Habertürk yazarı Fatih Altaylı'nın "Muallak ve muamma Suriye" başlığıyla (24 Kasım 2017) yayımlanan yazısı şöyle:
Soçi’den ne çıktığını tam anlayamadım.
Anlayabildiklerim şunlar:
- Beşar Esad koltuğunda kalıyor.
- Suriye parçalanmayacak. Belki özerk bölgeler olabilir, orası net değil.
- Suriye için yeni bir anayasa lazım ve bunu Türkiye, Rusya ve İran kaleme alacak.
- Rusya, Suriye’deki askeri varlığını sürdürecek.
Buraya kadar sorun yok.
Sonrasında kafam karışık.
- Rusya ve İran, Soçi’de toplanacak Suriye Ulusal Diyalog Kongresi’ne Suriye’deki tüm etnik, siyasi ve dini grupların katılacağını söylüyor.
Yani Kürtlerin bir bölümünü temsil ediyor olsa da YPG de o masada olacak.
- Türkiye bundan rahatsız mı değil mi anlayamadım. Sonuç olarak o masa Suriyelilerin masası. Bizi ilgilendiren bir tarafı yok gibi görünüyor.
- Türkiye tarafı, YPG’nin süreçten dışlanmasını talep ediyor haklı olarak, ama bu ne anlama geliyor? YPG, Türkiye’nin olduğu üçlü masaya mı oturmayacak yoksa Suriyelilerin kendi aralarındaki toplantıdan da dışlanmasını mı istiyoruz?
- Belli ki, YPG Türkiye’nin de bulunduğu bir masaya oturamayacak, ama Türkiye diğer masada da olmasınlar diye diretir, buna rağmen YPG o masada olursa Türkiye ne yapacak?
- ABD tarafı Suriye’den tam olarak çıkmayı düşünmediğini açıklıyor. Bu durumda Suriye’nin toprak bütünlüğü ve merkezi yönetimi ne olacak? Rusya ile yakınlaşan Esad, ABD’ye de Kuzey Suriye’de bulunma izni mi verecek?

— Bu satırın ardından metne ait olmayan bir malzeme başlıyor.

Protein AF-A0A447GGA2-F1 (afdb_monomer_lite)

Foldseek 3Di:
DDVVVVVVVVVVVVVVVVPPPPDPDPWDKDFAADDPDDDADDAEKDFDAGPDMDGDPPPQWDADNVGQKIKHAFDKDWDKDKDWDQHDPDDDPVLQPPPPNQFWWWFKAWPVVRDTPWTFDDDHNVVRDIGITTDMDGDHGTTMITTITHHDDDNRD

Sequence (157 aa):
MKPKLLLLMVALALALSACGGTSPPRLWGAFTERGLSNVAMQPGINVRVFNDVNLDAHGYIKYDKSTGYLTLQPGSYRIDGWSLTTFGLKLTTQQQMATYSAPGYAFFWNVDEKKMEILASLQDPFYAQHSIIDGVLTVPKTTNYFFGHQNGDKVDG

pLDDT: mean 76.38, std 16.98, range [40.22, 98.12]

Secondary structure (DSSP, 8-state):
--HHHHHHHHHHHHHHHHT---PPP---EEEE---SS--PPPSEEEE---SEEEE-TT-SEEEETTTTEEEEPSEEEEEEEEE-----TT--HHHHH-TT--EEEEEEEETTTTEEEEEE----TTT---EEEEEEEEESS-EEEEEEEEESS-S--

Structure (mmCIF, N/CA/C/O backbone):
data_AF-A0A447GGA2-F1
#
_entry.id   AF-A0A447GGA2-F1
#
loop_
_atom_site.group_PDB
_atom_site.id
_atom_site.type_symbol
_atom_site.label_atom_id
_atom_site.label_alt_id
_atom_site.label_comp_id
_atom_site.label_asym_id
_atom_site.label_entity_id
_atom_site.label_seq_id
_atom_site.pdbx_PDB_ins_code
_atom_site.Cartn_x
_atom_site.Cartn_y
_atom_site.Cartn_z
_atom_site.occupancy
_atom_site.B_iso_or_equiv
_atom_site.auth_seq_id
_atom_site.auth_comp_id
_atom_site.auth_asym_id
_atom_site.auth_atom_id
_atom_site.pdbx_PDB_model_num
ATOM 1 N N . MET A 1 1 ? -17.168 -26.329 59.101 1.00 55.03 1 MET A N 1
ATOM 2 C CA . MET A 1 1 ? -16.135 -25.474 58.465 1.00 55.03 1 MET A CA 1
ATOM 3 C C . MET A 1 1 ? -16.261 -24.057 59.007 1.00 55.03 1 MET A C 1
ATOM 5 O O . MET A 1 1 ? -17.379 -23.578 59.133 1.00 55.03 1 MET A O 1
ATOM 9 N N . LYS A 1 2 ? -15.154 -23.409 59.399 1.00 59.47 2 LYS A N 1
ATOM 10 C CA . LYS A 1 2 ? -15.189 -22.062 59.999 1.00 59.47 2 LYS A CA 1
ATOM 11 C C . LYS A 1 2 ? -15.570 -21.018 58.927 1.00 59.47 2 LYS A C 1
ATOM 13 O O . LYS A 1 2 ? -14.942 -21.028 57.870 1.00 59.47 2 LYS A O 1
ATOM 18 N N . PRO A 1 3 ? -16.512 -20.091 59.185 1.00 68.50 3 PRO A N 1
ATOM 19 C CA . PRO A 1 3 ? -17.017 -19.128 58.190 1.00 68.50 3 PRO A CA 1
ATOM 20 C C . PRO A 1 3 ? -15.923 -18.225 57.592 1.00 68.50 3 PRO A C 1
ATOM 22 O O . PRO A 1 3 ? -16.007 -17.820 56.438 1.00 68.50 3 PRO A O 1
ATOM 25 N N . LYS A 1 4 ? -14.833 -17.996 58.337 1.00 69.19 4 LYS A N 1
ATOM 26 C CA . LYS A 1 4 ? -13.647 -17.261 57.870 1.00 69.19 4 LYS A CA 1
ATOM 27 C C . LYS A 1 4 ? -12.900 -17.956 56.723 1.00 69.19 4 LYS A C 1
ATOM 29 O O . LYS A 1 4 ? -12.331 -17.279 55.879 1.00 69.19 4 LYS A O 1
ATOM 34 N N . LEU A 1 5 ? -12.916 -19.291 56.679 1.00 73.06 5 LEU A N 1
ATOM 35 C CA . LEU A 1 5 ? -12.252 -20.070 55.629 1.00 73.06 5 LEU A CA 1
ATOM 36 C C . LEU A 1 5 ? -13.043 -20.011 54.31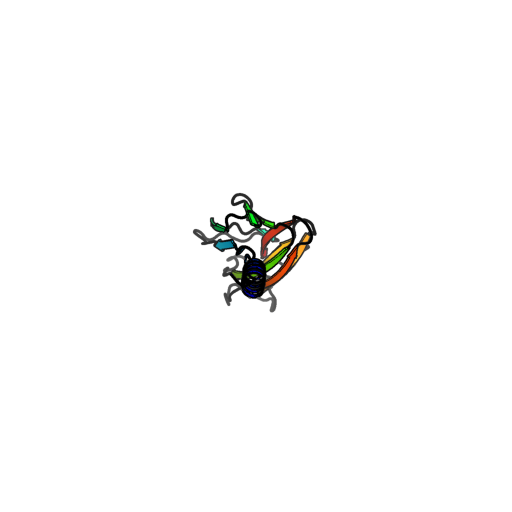4 1.00 73.06 5 LEU A C 1
ATOM 38 O O . LEU A 1 5 ? -12.458 -19.946 53.239 1.00 73.06 5 LEU A O 1
ATOM 42 N N . LEU A 1 6 ? -14.376 -19.982 54.413 1.00 73.88 6 LEU A N 1
ATOM 43 C CA . LEU A 1 6 ? -15.270 -19.882 53.261 1.00 73.88 6 LEU A CA 1
ATOM 44 C C . LEU A 1 6 ? -15.150 -18.507 52.585 1.00 73.88 6 LEU A C 1
ATOM 46 O O . LEU A 1 6 ? -15.030 -18.435 51.367 1.00 73.88 6 LEU A O 1
ATOM 50 N N . LEU A 1 7 ? -15.090 -17.430 53.378 1.00 76.25 7 LEU A N 1
ATOM 51 C CA . LEU A 1 7 ? -14.871 -16.073 52.866 1.00 76.25 7 LEU A CA 1
ATOM 52 C C . LEU A 1 7 ? -13.526 -15.929 52.144 1.00 76.25 7 LEU A C 1
ATOM 54 O O . LEU A 1 7 ? -13.458 -15.292 51.096 1.00 76.25 7 LEU A O 1
ATOM 58 N N . LEU A 1 8 ? -12.469 -16.546 52.681 1.00 77.81 8 LEU A N 1
ATOM 59 C CA . LEU A 1 8 ? -11.142 -16.508 52.068 1.00 77.81 8 LEU A CA 1
ATOM 60 C C . LEU A 1 8 ? -11.126 -17.228 50.711 1.00 77.81 8 LEU A C 1
ATOM 62 O O . LEU A 1 8 ? -10.539 -16.729 49.757 1.00 77.81 8 LEU A O 1
ATOM 66 N N . MET A 1 9 ? -11.809 -18.373 50.610 1.00 75.88 9 MET A N 1
ATOM 67 C CA . MET A 1 9 ? -11.903 -19.132 49.359 1.00 75.88 9 MET A CA 1
ATOM 68 C C . MET A 1 9 ? -12.723 -18.402 48.293 1.00 75.88 9 MET A C 1
ATOM 70 O O . MET A 1 9 ? -12.343 -18.410 47.127 1.00 75.88 9 MET A O 1
ATOM 74 N N . VAL A 1 10 ? -13.803 -17.719 48.685 1.00 77.00 10 VAL A N 1
ATOM 75 C CA . VAL A 1 10 ? -14.612 -16.907 47.760 1.00 77.00 10 VAL A CA 1
ATOM 76 C C . VAL A 1 10 ? -13.823 -15.694 47.258 1.00 77.00 10 VAL A C 1
ATOM 78 O O . VAL A 1 10 ? -13.819 -15.426 46.059 1.00 77.00 10 VAL A O 1
ATOM 81 N N . ALA A 1 11 ? -13.097 -15.000 48.139 1.00 74.69 11 ALA A N 1
ATOM 82 C CA . ALA A 1 11 ? -12.246 -13.877 47.744 1.00 74.69 11 ALA A CA 1
ATOM 83 C C . ALA A 1 11 ? -11.113 -14.314 46.796 1.00 74.69 11 ALA A C 1
ATOM 85 O O . ALA A 1 11 ? -10.830 -13.630 45.814 1.00 74.69 11 ALA A O 1
ATOM 86 N N . LEU A 1 12 ? -10.508 -15.480 47.047 1.00 71.75 12 LEU A N 1
ATOM 87 C CA . LEU A 1 12 ? -9.452 -16.034 46.199 1.00 71.75 12 LEU A CA 1
ATOM 88 C C . LEU A 1 12 ? -9.988 -16.474 44.827 1.00 71.75 12 LEU A C 1
ATOM 90 O O . LEU A 1 12 ? -9.354 -16.209 43.810 1.00 71.75 12 LEU A O 1
ATOM 94 N N . ALA A 1 13 ? -11.180 -17.075 44.778 1.00 69.44 13 ALA A N 1
ATOM 95 C CA . ALA A 1 13 ? -11.834 -17.444 43.524 1.00 69.44 13 ALA A CA 1
ATOM 96 C C . ALA A 1 13 ? -12.195 -16.210 42.672 1.00 69.44 13 ALA A C 1
ATOM 98 O O . ALA A 1 13 ? -11.992 -16.215 41.457 1.00 69.44 13 ALA A O 1
ATOM 99 N N . LEU A 1 14 ? -12.664 -15.127 43.303 1.00 68.50 14 LEU A N 1
ATOM 100 C CA . LEU A 1 14 ? -12.973 -13.863 42.623 1.00 68.50 14 LEU A CA 1
ATOM 101 C C . LEU A 1 14 ? -11.708 -13.167 42.097 1.00 68.50 14 LEU A C 1
ATOM 103 O O . LEU A 1 14 ? -11.712 -12.663 40.976 1.00 68.50 14 LEU A O 1
ATOM 107 N N . ALA A 1 15 ? -10.611 -13.196 42.860 1.00 64.44 15 ALA A N 1
ATOM 108 C CA . ALA A 1 15 ? -9.325 -12.646 42.432 1.00 64.44 15 ALA A CA 1
ATOM 109 C C . ALA A 1 15 ? -8.726 -13.420 41.241 1.00 64.44 15 ALA A C 1
ATOM 111 O O . ALA A 1 15 ? -8.238 -12.813 40.291 1.00 64.44 15 ALA A O 1
ATOM 112 N N . LEU A 1 16 ? -8.825 -14.754 41.245 1.00 64.12 16 LEU A N 1
ATOM 113 C CA . LEU A 1 16 ? -8.358 -15.597 40.137 1.00 64.12 16 LEU A CA 1
ATOM 114 C C . LEU A 1 16 ? -9.204 -15.417 38.866 1.00 64.12 16 LEU A C 1
ATOM 116 O O . LEU A 1 16 ? -8.669 -15.489 37.763 1.00 64.12 16 LEU A O 1
ATOM 120 N N . SER A 1 17 ? -10.498 -15.115 39.011 1.00 60.97 17 SER A N 1
ATOM 121 C CA . SER A 1 17 ? -11.397 -14.830 37.882 1.00 60.97 17 SER A CA 1
ATOM 122 C C . SER A 1 17 ? -11.118 -13.466 37.237 1.00 60.97 17 SER A C 1
ATOM 124 O O . SER A 1 17 ? -11.296 -13.306 36.033 1.00 60.97 17 SER A O 1
ATOM 126 N N . ALA A 1 18 ? -10.647 -12.488 38.018 1.00 59.16 18 ALA A N 1
ATOM 127 C CA . ALA A 1 18 ? -10.312 -11.148 37.533 1.00 59.16 18 ALA A CA 1
ATOM 128 C C . ALA A 1 18 ? -8.940 -11.072 36.831 1.00 59.16 18 ALA A C 1
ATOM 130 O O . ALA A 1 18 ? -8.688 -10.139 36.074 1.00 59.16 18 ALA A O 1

Bu “muallak” durum Türkiye açısından çok önemli.
SANDALYE
SOÇİ’de Putin’in Cumhurbaşkanı Erdoğan’ın sandalyesini iterek devirmesi dün epey bir konuşuldu. Videoyu defalarca izledim. Gördüğüm kadarıyla Putin, Erdoğan’ın sandalyeden kalkması için yardım etmek isterken hızlıca itince sandalye devriliyor. Putin de eğilip kaldırmıyor sandalyeyi haliyle. Bu basit olayın üzerine kırk senaryo yazmak pek anlamlı değil.